__Your instructions__: In the records below, find the line that contains "ATOM 142 C C" and repeat it, along with each line after it, exactly as written.

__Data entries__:
******************************

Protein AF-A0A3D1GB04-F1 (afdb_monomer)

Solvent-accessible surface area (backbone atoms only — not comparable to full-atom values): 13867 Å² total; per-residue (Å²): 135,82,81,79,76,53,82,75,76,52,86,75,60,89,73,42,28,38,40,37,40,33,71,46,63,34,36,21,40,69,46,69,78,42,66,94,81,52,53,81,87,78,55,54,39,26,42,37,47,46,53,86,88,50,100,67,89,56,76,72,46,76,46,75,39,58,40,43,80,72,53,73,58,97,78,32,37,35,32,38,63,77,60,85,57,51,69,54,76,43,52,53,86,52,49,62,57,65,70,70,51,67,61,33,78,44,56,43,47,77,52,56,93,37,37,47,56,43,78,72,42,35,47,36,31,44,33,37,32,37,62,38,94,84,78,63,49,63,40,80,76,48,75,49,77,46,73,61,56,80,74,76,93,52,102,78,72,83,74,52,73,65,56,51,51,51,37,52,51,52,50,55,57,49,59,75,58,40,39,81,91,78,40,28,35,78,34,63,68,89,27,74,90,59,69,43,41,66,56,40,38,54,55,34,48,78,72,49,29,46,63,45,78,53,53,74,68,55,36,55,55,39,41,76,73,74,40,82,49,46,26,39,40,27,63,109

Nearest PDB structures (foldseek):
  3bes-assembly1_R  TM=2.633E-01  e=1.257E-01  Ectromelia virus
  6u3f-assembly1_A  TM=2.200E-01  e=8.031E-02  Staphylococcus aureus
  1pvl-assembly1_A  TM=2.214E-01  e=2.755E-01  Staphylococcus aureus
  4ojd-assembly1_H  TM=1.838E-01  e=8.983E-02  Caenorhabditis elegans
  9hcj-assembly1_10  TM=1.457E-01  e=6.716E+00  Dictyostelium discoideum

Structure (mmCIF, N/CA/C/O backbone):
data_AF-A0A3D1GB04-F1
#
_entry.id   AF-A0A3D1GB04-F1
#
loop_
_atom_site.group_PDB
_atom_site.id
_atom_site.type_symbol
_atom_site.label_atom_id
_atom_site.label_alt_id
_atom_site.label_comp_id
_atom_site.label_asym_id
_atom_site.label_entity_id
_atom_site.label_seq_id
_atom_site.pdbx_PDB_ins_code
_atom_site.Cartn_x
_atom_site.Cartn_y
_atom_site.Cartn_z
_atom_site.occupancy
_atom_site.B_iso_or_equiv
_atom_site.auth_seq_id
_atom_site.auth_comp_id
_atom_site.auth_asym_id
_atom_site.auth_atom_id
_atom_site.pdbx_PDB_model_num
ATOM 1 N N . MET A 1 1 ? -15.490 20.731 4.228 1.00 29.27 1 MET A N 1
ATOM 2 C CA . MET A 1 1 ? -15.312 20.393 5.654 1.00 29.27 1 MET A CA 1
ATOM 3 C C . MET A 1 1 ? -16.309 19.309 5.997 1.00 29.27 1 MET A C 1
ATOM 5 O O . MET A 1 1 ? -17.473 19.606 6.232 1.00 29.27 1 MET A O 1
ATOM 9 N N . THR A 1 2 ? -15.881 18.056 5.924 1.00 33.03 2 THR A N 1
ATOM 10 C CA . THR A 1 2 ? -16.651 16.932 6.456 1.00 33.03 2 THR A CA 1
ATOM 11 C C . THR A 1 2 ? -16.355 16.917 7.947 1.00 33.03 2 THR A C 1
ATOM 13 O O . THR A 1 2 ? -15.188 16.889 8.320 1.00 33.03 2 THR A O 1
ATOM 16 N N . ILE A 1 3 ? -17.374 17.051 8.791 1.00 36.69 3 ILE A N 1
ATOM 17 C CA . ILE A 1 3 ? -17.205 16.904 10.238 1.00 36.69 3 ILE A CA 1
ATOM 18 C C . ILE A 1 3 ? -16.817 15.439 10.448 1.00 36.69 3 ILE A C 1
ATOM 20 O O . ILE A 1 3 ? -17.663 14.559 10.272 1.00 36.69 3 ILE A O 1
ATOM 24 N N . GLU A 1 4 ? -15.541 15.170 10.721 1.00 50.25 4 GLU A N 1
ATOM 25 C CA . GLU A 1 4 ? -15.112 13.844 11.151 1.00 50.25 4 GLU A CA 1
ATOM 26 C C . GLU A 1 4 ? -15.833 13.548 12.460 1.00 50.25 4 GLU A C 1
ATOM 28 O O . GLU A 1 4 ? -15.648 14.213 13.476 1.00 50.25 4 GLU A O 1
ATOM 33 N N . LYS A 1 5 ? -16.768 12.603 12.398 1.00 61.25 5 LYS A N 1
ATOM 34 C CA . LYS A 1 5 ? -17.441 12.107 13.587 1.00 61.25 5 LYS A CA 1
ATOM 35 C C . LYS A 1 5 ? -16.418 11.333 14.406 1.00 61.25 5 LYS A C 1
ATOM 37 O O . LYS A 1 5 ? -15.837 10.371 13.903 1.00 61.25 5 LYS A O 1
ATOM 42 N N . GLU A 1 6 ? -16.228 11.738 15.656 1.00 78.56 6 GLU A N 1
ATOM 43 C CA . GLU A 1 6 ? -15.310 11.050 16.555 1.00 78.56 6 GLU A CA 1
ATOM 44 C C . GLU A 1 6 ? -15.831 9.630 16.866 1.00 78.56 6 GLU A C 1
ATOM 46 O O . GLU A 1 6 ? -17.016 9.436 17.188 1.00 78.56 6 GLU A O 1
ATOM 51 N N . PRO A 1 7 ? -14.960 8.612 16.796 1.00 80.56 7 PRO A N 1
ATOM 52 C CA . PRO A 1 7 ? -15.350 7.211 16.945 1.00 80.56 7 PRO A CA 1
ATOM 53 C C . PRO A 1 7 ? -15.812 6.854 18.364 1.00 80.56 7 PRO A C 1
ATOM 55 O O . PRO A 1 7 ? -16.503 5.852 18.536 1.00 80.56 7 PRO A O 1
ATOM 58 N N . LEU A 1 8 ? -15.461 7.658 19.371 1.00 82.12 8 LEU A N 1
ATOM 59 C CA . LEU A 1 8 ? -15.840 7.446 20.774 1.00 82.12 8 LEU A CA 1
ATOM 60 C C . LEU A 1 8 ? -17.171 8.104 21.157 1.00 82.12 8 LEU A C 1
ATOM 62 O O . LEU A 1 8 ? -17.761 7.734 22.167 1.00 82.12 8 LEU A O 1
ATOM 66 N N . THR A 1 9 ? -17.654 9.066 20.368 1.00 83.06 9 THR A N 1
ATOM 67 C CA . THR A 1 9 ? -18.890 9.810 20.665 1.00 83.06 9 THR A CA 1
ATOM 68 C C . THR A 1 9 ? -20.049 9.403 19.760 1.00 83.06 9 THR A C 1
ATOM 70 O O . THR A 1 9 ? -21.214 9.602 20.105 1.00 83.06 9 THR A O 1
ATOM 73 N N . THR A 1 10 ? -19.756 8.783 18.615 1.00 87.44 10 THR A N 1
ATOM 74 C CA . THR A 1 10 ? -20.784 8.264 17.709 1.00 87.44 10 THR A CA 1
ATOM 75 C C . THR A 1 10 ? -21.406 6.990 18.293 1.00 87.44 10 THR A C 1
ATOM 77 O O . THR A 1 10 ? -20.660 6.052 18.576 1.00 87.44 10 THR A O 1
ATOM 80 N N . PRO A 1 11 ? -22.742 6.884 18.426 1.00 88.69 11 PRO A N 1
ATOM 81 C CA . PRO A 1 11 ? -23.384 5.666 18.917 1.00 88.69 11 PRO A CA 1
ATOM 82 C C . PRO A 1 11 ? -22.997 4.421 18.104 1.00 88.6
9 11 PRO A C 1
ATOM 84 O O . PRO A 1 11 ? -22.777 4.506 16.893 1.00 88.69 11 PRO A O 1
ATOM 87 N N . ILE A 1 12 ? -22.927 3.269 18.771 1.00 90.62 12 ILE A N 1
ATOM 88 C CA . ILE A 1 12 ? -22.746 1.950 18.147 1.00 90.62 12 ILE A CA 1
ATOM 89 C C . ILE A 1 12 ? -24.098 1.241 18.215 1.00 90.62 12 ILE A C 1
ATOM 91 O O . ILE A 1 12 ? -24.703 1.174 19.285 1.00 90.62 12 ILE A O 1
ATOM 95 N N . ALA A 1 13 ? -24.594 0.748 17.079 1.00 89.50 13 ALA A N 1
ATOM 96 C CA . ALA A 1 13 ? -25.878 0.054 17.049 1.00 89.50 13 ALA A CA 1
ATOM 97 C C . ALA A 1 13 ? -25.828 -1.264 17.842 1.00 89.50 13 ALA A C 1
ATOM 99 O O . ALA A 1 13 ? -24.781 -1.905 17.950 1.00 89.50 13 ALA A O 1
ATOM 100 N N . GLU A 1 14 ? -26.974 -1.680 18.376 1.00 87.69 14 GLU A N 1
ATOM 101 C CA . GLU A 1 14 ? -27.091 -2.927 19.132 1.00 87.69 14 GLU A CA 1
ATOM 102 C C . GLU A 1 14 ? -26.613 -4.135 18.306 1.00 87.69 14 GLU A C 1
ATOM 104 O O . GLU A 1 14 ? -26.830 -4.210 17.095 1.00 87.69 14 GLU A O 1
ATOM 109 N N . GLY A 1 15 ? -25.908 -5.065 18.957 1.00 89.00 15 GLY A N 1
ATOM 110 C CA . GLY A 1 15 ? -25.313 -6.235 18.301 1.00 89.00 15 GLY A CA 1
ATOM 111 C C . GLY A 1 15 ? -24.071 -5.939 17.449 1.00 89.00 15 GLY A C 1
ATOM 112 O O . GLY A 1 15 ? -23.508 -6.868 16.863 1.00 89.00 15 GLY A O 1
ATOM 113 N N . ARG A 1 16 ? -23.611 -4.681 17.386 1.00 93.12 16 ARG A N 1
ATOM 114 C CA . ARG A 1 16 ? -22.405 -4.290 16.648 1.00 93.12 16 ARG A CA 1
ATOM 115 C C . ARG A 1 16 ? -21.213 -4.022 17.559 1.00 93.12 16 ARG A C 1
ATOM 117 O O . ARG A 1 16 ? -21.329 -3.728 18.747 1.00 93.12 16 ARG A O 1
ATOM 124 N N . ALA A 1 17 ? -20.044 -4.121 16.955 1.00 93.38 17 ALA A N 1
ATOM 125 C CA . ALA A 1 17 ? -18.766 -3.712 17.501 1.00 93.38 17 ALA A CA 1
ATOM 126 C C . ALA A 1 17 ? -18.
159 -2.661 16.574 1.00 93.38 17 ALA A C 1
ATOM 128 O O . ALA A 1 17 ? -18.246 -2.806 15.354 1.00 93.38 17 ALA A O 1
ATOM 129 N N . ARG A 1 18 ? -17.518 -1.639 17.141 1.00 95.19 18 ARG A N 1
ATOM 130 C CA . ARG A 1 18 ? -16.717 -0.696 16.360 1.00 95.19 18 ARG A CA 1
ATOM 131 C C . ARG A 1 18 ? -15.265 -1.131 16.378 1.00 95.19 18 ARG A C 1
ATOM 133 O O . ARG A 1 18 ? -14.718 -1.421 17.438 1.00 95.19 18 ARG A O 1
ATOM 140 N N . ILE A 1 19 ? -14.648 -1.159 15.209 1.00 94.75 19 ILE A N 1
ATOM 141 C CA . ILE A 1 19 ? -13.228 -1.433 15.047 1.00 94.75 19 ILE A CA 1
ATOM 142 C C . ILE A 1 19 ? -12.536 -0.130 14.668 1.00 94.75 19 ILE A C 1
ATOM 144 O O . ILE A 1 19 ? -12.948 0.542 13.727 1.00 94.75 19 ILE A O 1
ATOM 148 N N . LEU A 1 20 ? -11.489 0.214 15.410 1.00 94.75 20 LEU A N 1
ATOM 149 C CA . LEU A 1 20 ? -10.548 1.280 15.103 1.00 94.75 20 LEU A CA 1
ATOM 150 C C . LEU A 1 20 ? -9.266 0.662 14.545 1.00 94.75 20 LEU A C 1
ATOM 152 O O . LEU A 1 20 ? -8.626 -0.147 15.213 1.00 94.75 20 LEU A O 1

******************************

__Answer to this exercise__:
ATOM 142 C C . ILE A 1 19 ? -12.536 -0.130 14.668 1.00 94.75 19 ILE A C 1
ATOM 144 O O . ILE A 1 19 ? -12.948 0.542 13.727 1.00 94.75 19 ILE A O 1
ATOM 148 N N . LEU A 1 20 ? -11.489 0.214 15.410 1.00 94.75 20 LEU A N 1
ATOM 149 C CA . LEU A 1 20 ? -10.548 1.280 15.103 1.00 94.75 20 LEU A CA 1
ATOM 150 C C . LEU A 1 20 ? -9.266 0.662 14.545 1.00 94.75 20 LEU A C 1
ATOM 152 O O . LEU A 1 20 ? -8.626 -0.147 15.213 1.00 94.75 20 LEU A O 1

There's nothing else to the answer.